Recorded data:
------------------------------------------------------------

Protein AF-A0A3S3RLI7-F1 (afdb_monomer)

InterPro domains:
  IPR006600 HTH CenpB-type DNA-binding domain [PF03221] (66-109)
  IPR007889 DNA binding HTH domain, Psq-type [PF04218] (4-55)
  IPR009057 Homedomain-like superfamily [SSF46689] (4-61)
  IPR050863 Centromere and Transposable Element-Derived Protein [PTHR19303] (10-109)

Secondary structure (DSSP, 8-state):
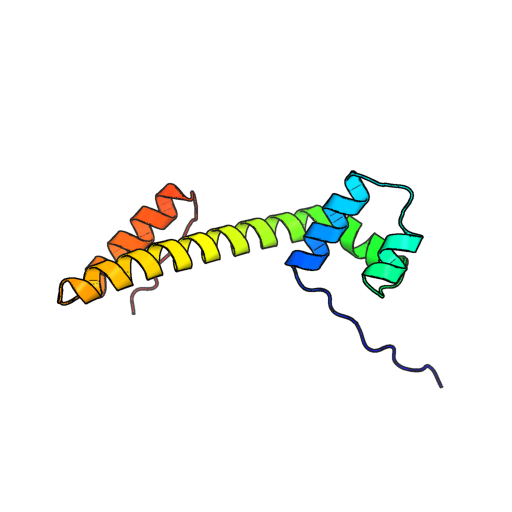-----------HHHHHHHHHHHHH-TTTHHHHHHHTT--HHHHHHHHHTHHHHHHHHHHHHHHHHHHHHHHHHHHHHHHTT----HHHHHHHHHHHHHHTT--------

pLDDT: mean 76.98, std 10.54, range [36.5, 87.06]

Foldseek 3Di:
DPDPPDPLDDDLVLLLVLLVVCVVPVPCLVVNCVVSVHDSVVSVVSNVCVVVSVVVVLLVVLVVVLVVVLVVVVVVCVVVVDPDDPVNSQVSSVVSCVVSVHPDDDDDD

Radius of gyration: 20.26 Å; Cα contacts (8 Å, |Δi|>4): 54; chains: 1; bounding box: 36×37×58 Å

Organism: NCBI:txid1965070

Solvent-accessible surface area (backbone atoms only — not comparable to full-atom values): 6619 Å² total; per-residue (Å²): 133,85,79,80,73,78,79,78,80,71,53,72,68,54,51,52,50,50,52,54,51,39,73,77,37,72,82,46,56,71,56,49,24,61,76,70,68,43,56,70,68,54,54,55,51,50,60,74,45,38,69,59,54,50,52,
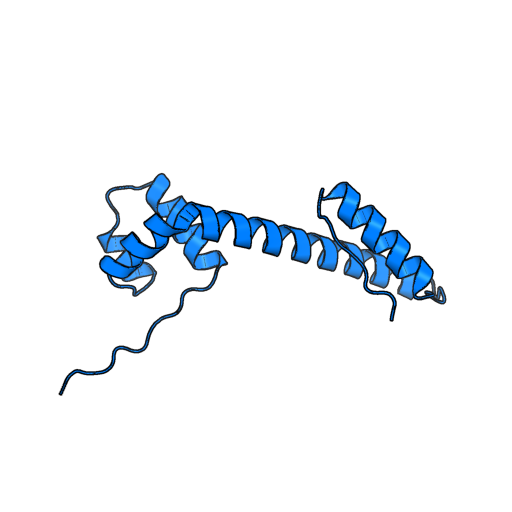54,47,52,54,51,52,53,51,50,51,48,53,50,55,48,50,57,49,48,53,54,42,56,76,65,74,54,86,80,49,71,67,61,53,50,55,50,51,44,53,50,24,57,78,69,73,44,95,64,80,81,78,87,126

Nearest PDB structures (foldseek):
  8hjb-assembly1_B  TM=3.522E-01  e=3.983E+00  Pseudomonas aeruginosa PA14

Sequence (109 aa):
MALKRKRNDLDLKQKVKLIKEKETKPDMTKELSKKFKIGRSTISEILKNKSNILKIYENFDAKRNLDEIMWEWLKKASSMNLTLSGSILQEKVQHFAQQLSIDFKCSNG

Structure (mmCIF, N/CA/C/O backbone):
data_AF-A0A3S3RLI7-F1
#
_entry.id   AF-A0A3S3RLI7-F1
#
loop_
_atom_site.group_PDB
_atom_site.id
_atom_site.type_symbol
_atom_site.label_atom_id
_atom_site.label_alt_id
_atom_site.label_comp_id
_atom_site.label_asym_id
_atom_site.label_entity_id
_atom_site.label_seq_id
_atom_site.pdbx_PDB_ins_code
_atom_site.Cartn_x
_atom_site.Cartn_y
_atom_site.Cartn_z
_atom_site.occupancy
_atom_site.B_iso_or_equiv
_atom_site.auth_seq_id
_atom_site.auth_comp_id
_atom_site.auth_asym_id
_atom_site.auth_atom_id
_atom_site.pdbx_PDB_model_num
ATOM 1 N N . MET A 1 1 ? -16.802 -23.966 25.288 1.00 36.50 1 MET A N 1
ATOM 2 C CA . MET A 1 1 ? -16.172 -23.998 23.947 1.00 36.50 1 MET A CA 1
ATOM 3 C C . MET A 1 1 ? -15.847 -22.573 23.520 1.00 36.50 1 MET A C 1
ATOM 5 O O . MET A 1 1 ? -16.761 -21.769 23.389 1.00 36.50 1 MET A O 1
ATOM 9 N N . ALA A 1 2 ? -14.569 -22.217 23.372 1.00 46.88 2 ALA A N 1
ATOM 10 C CA . ALA A 1 2 ? -14.190 -20.890 22.887 1.00 46.88 2 ALA A CA 1
ATOM 11 C C . ALA A 1 2 ? -14.425 -20.824 21.370 1.00 46.88 2 ALA A C 1
ATOM 13 O O . ALA A 1 2 ? -13.717 -21.470 20.601 1.00 46.88 2 ALA A O 1
ATOM 14 N N . LEU A 1 3 ? -15.441 -20.069 20.942 1.00 50.16 3 LEU A N 1
ATOM 15 C CA . LEU A 1 3 ? -15.701 -19.784 19.530 1.00 50.16 3 LEU A CA 1
ATOM 16 C C . LEU A 1 3 ? -14.457 -19.116 18.928 1.00 50.16 3 LEU A C 1
ATOM 18 O O . LEU A 1 3 ? -14.125 -17.974 19.257 1.00 50.16 3 LEU A O 1
ATOM 22 N N . LYS A 1 4 ? -13.746 -19.853 18.069 1.00 48.78 4 LYS A N 1
ATOM 23 C CA . LYS A 1 4 ? -12.567 -19.382 17.339 1.00 48.78 4 LYS A CA 1
ATOM 24 C C . LYS A 1 4 ? -13.003 -18.201 16.465 1.00 48.78 4 LYS A C 1
ATOM 26 O O . LYS A 1 4 ? -13.632 -18.389 15.427 1.00 48.78 4 LYS A O 1
ATOM 31 N N . ARG A 1 5 ? -12.745 -16.968 16.918 1.00 56.16 5 ARG A N 1
ATOM 32 C CA . ARG A 1 5 ? -13.121 -15.757 16.173 1.00 56.16 5 ARG A CA 1
ATOM 33 C C . ARG A 1 5 ? -12.422 -15.789 14.816 1.00 56.16 5 ARG A C 1
ATOM 35 O O . ARG A 1 5 ? -11.198 -15.898 14.763 1.00 56.16 5 ARG A O 1
ATOM 42 N N . LYS A 1 6 ? -13.195 -15.685 13.734 1.00 54.94 6 LYS A N 1
ATOM 43 C CA . LYS A 1 6 ? -12.664 -15.521 12.378 1.00 54.94 6 LYS A CA 1
ATOM 44 C C . LYS A 1 6 ? -11.811 -14.249 12.377 1.00 54.94 6 LYS A C 1
ATOM 46 O O . LYS A 1 6 ? -12.321 -13.169 12.678 1.00 54.94 6 LYS A O 1
ATOM 51 N N . ARG A 1 7 ? -10.502 -14.392 12.159 1.00 58.62 7 ARG A N 1
ATOM 52 C CA . ARG A 1 7 ? -9.566 -13.264 12.138 1.00 58.62 7 ARG A CA 1
ATOM 53 C C . ARG A 1 7 ? -9.929 -12.434 10.908 1.00 58.62 7 ARG A C 1
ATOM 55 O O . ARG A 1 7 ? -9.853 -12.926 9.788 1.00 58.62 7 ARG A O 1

------------------------------------------------------------

Once you reach the line with "pLDDT: mean 76.98, std" in the data above, copy it and every line after it exactly, up to and including the line with "Organism: NCBI:txid1965070".

**Reply to the task**
pLDDT: mean 76.98, std 10.54, range [36.5, 87.06]

Foldseek 3Di:
DPDPPDPLDDDLVLLLVLLVVCVVPVPCLVVNCVVSVHDSVVSVVSNVCVVVSVVVVLLVVLVVVLVVVLVVVVVVCVVVVDPDDPVNSQVSSVVSCVVSVHPDDDDDD

Radius of gyration: 20.26 Å; Cα contacts (8 Å, |Δi|>4): 54; chains: 1; bounding box: 36×37×58 Å

Organism: NCBI:txid1965070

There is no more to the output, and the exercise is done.